Plus de 3 000 tonnes de substances dangereuses étaient stockées dans l’entrepôt incriminé, dont 700 tonnes de cyanure de sodium, une poudre hautement toxique pouvant produire des gaz asphyxiants mortels. (…)
«Les patrons ne nous ont pas dit si c’est toujours toxique dans la zone», explique cet employé embauché peu après les explosions du 12 août pour nettoyer et décontaminer le périmètre. «Mais lorsqu’ils nous ont tendu les combinaisons et les masques, pas un seul gars n’a refusé de les prendre.»
• Ayant renoncé à tout espoir de retrouver des survivants ou même les corps des huit personnes toujours portées disparues, le gouvernement a interrompu les recherches.

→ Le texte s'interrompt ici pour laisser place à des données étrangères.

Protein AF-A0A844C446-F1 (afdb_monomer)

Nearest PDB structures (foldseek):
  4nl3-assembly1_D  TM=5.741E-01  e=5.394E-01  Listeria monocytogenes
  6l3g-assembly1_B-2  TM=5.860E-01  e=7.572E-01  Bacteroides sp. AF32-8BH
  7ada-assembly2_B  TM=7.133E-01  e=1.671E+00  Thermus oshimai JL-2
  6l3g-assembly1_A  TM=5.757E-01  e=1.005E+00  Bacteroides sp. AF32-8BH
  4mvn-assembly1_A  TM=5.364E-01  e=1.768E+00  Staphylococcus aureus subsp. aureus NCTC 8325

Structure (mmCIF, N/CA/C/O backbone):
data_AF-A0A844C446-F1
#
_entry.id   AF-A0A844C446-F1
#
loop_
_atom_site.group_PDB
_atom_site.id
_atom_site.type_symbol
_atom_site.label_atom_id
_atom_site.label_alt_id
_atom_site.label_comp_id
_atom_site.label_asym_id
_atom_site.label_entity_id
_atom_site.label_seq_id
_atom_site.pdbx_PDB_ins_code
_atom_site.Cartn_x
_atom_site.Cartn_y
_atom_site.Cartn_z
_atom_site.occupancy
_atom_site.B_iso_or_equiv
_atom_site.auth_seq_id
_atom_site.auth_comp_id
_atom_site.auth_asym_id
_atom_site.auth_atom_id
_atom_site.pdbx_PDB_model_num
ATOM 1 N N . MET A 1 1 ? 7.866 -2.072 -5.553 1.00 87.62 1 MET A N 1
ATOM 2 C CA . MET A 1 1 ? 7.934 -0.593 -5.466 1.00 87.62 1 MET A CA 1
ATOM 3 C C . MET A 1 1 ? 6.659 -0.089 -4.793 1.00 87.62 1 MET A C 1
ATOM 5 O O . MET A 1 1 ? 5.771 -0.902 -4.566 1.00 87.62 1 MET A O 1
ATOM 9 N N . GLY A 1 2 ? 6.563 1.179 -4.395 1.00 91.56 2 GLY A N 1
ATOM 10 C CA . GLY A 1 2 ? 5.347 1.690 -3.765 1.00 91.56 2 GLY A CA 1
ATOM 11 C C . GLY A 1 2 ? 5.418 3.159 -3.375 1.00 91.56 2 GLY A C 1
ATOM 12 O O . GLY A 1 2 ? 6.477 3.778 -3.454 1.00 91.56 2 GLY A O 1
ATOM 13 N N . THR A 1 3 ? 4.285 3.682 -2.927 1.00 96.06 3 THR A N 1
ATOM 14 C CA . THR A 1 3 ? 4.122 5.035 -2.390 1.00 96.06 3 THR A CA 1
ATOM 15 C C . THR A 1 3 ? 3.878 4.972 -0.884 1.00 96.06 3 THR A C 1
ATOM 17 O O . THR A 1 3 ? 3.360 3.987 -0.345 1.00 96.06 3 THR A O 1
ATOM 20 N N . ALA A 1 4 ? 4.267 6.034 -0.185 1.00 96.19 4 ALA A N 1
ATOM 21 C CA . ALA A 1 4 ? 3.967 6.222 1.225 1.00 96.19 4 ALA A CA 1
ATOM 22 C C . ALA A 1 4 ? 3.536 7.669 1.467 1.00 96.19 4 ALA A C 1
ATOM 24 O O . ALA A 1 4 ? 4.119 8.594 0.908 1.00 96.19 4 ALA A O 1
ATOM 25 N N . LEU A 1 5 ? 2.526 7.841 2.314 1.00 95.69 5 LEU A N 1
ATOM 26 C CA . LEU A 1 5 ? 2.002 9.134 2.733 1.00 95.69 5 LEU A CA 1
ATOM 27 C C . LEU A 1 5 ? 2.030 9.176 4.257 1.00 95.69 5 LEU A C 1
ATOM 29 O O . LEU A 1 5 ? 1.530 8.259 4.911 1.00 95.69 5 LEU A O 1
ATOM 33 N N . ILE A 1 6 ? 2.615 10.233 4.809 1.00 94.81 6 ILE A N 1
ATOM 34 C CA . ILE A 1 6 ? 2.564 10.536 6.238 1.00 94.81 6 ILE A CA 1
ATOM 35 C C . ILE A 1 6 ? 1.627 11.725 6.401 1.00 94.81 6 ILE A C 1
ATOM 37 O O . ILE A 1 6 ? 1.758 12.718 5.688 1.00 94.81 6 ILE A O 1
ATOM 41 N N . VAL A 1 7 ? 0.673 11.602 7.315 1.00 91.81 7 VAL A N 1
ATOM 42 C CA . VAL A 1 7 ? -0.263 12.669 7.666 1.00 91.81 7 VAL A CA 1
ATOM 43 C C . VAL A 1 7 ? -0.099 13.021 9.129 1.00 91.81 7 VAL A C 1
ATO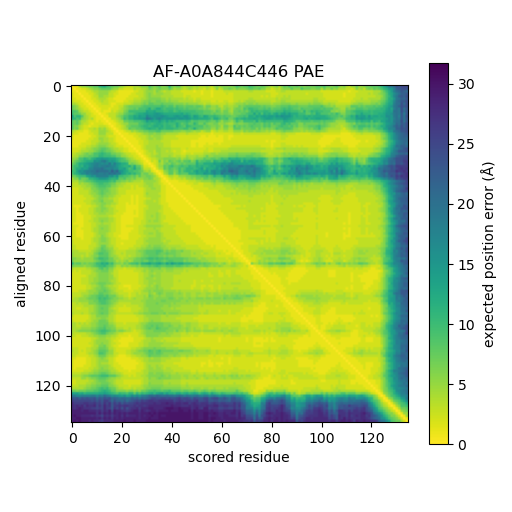M 45 O O . VAL A 1 7 ? 0.147 12.153 9.963 1.00 91.81 7 VAL A O 1
ATOM 48 N N . GLU A 1 8 ? -0.286 14.293 9.437 1.00 92.75 8 GLU A N 1
ATOM 49 C CA . GLU A 1 8 ? -0.210 14.818 10.791 1.00 92.75 8 GLU A CA 1
ATOM 50 C C . GLU A 1 8 ? -1.507 15.559 11.097 1.00 92.75 8 GLU A C 1
ATOM 52 O O . GLU A 1 8 ? -1.981 16.370 10.300 1.00 92.75 8 GLU A O 1
ATOM 57 N N . VAL A 1 9 ? -2.108 15.254 12.245 1.00 84.25 9 VAL A N 1
ATOM 58 C CA . VAL A 1 9 ? -3.360 15.867 12.690 1.00 84.25 9 VAL A CA 1
ATOM 59 C C . VAL A 1 9 ? -3.172 16.399 14.100 1.00 84.25 9 VAL A C 1
ATOM 61 O O . VAL A 1 9 ? -3.019 15.625 15.050 1.00 84.25 9 VAL A O 1
ATOM 64 N N . ALA A 1 10 ? -3.216 17.724 14.232 1.00 90.69 10 ALA A N 1
ATOM 65 C CA . ALA A 1 10 ? -3.206 18.392 15.525 1.00 90.69 10 ALA A CA 1
ATOM 66 C C . ALA A 1 10 ? -4.438 17.984 16.347 1.00 90.69 10 ALA A C 1
ATOM 68 O O . ALA A 1 10 ? -5.567 18.006 15.852 1.00 90.69 10 ALA A O 1
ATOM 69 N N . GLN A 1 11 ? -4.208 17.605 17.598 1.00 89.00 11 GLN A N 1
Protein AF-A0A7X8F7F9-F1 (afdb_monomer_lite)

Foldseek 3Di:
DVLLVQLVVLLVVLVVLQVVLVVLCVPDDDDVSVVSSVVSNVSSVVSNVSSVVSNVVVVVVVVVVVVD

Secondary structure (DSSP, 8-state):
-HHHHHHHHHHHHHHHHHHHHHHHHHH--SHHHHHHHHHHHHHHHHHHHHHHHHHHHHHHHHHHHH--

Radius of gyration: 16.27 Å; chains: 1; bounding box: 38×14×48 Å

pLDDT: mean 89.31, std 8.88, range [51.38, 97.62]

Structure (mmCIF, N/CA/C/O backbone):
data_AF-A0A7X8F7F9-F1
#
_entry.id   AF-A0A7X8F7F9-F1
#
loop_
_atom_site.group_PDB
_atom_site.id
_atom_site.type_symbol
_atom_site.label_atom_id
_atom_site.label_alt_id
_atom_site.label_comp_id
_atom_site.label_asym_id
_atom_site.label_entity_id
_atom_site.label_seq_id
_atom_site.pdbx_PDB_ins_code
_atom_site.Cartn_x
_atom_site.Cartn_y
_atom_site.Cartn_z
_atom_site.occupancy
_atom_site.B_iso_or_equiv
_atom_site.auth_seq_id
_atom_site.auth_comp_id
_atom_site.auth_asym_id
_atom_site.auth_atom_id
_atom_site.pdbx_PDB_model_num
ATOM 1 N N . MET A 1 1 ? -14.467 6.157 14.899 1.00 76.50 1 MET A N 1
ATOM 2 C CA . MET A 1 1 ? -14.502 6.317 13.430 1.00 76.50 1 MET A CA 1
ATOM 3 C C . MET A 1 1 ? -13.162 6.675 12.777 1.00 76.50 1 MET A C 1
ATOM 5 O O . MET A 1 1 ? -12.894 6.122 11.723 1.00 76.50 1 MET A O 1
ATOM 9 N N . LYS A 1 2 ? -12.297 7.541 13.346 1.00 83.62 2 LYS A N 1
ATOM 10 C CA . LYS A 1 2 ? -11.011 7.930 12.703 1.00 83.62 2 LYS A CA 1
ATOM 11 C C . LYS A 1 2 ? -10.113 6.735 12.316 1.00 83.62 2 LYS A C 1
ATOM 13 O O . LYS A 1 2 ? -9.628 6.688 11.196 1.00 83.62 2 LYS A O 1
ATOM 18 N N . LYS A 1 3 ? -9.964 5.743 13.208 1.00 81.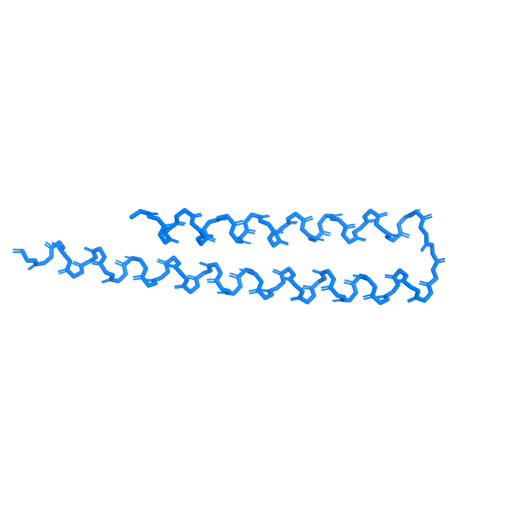44 3 LYS A N 1
ATOM 19 C CA . LYS A 1 3 ? -9.180 4.515 12.949 1.00 81.44 3 LYS A CA 1
ATOM 20 C C . LY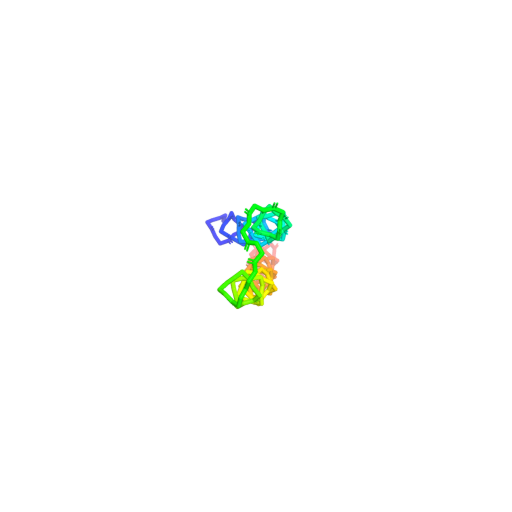S A 1 3 ? -9.776 3.632 11.851 1.00 81.44 3 LYS A C 1
ATOM 22 O O . LYS A 1 3 ? -9.031 3.125 11.029 1.00 81.44 3 LYS A O 1
ATOM 27 N N . LEU A 1 4 ? -11.104 3.508 11.815 1.00 89.19 4 LEU A N 1
ATOM 28 C CA . LEU A 1 4 ? -11.811 2.773 10.765 1.00 89.19 4 LEU A CA 1
ATOM 29 C C . LEU A 1 4 ? -11.597 3.422 9.396 1.00 89.19 4 LEU A C 1
ATOM 31 O O . LEU A 1 4 ? -11.221 2.738 8.454 1.00 89.19 4 LEU A O 1
ATOM 35 N N . LYS A 1 5 ? -11.779 4.749 9.306 1.00 91.44 5 LYS A N 1
ATOM 36 C CA . LYS A 1 5 ? -11.526 5.496 8.066 1.00 91.44 5 LYS A CA 1
ATOM 37 C C . LYS A 1 5 ? -10.080 5.311 7.604 1.00 91.44 5 LYS A C 1
ATOM 39 O O . LYS A 1 5 ? -9.876 4.948 6.459 1.00 91.44 5 LYS A O 1
ATOM 44 N N . ALA A 1 6 ? -9.107 5.464 8.506 1.00 93.56 6 ALA A N 1
ATOM 45 C CA . ALA A 1 6 ? -7.698 5.236 8.188 1.00 93.56 6 ALA A CA 1
ATOM 46 C C . ALA A 1 6 ? -7.422 3.795 7.717 1.00 93.56 6 ALA A C 1
ATOM 48 O O . ALA A 1 6 ? -6.723 3.609 6.729 1.00 93.56 6 ALA A O 1
ATOM 49 N N . GLY A 1 7 ? -7.998 2.786 8.381 1.00 93.25 7 GLY A N 1
ATOM 50 C CA . GLY A 1 7 ? -7.845 1.382 7.993 1.00 93.25 7 GLY A CA 1
ATOM 51 C C . GLY A 1 7 ? -8.392 1.092 6.594 1.00 93.25 7 GLY A C 1
ATOM 52 O O . GLY A 1 7 ? -7.694 0.507 5.772 1.00 93.25 7 GLY A O 1
ATOM 53 N N . ILE A 1 8 ? -9.597 1.584 6.290 1.00 95.06 8 ILE A N 1
ATOM 54 C CA . ILE A 1 8 ? -10.196 1.471 4.952 1.00 95.06 8 ILE A CA 1
ATOM 55 C C . ILE A 1 8 ? -9.347 2.219 3.916 1.00 95.06 8 ILE A C 1
ATOM 57 O O . ILE A 1 8 ? -9.080 1.679 2.848 1.00 95.06 8 ILE A O 1
ATOM 61 N N . THR A 1 9 ? -8.870 3.429 4.229 1.00 95.56 9 THR A N 1
ATOM 62 C CA . THR A 1 9 ? -7.982 4.190 3.339 1.00 95.56 9 THR A CA 1
ATOM 63 C C . THR A 1 9 ? -6.699 3.422 3.027 1.00 95.56 9 THR A C 1
ATOM 65 O O . THR A 1 9 ? -6.305 3.381 1.866 1.00 95.56 9 THR A O 1
ATOM 68 N N . PHE A 1 10 ? -6.075 2.769 4.011 1.00 96.25 10 PHE A N 1
ATOM 69 C CA . PHE A 1 10 ? -4.889 1.941 3.772 1.00 96.25 10 PHE A CA 1
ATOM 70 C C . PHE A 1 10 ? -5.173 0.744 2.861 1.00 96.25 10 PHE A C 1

Le décompte officiel des victimes a été définitivement fixé à 173.
• Les autorités locales ont annoncé la construction d’un monument aux morts, qui sera érigé sur le site des explosions, au cœur d’un futur «parc écologique». Elles prévoient également de construire des écoles et des jardins d’enfants. Cependant, leurs annonces n’ont pas tempéré la colère des habitants. Les déflagrations géantes, parties de l’entrepôt de produits chimiques, ont dévasté une partie de la zone portuaire de Tianjin et des quartiers résidentiels adjacents. Les explosions et les incendies qui ont suivi ont avivé les inquiétudes quant à la dispersion de polluants hautement toxiques dans l’air et les eaux de Tianjin. Des échantillons d’eau prélevés sur la zone du désastre ont montré une concentration de cyanure vingt-sept fois plus élevée que la norme. (…)
• Un panneau publicitaire annonce fièrement que Vanke Harbor est la «meilleure résidence de la zone de libre-échange» de Tianjin. Pourtant, les milliers d’habitants évacués ne sont pas près de revenir en dépit de l’affiche postée par les autorités locales promettant que «le plan de retour est en cours d’exécution». Des soldats et des policiers accompagnent quelques rares résidents venus récupérer des affaires dans leurs appartements. (…)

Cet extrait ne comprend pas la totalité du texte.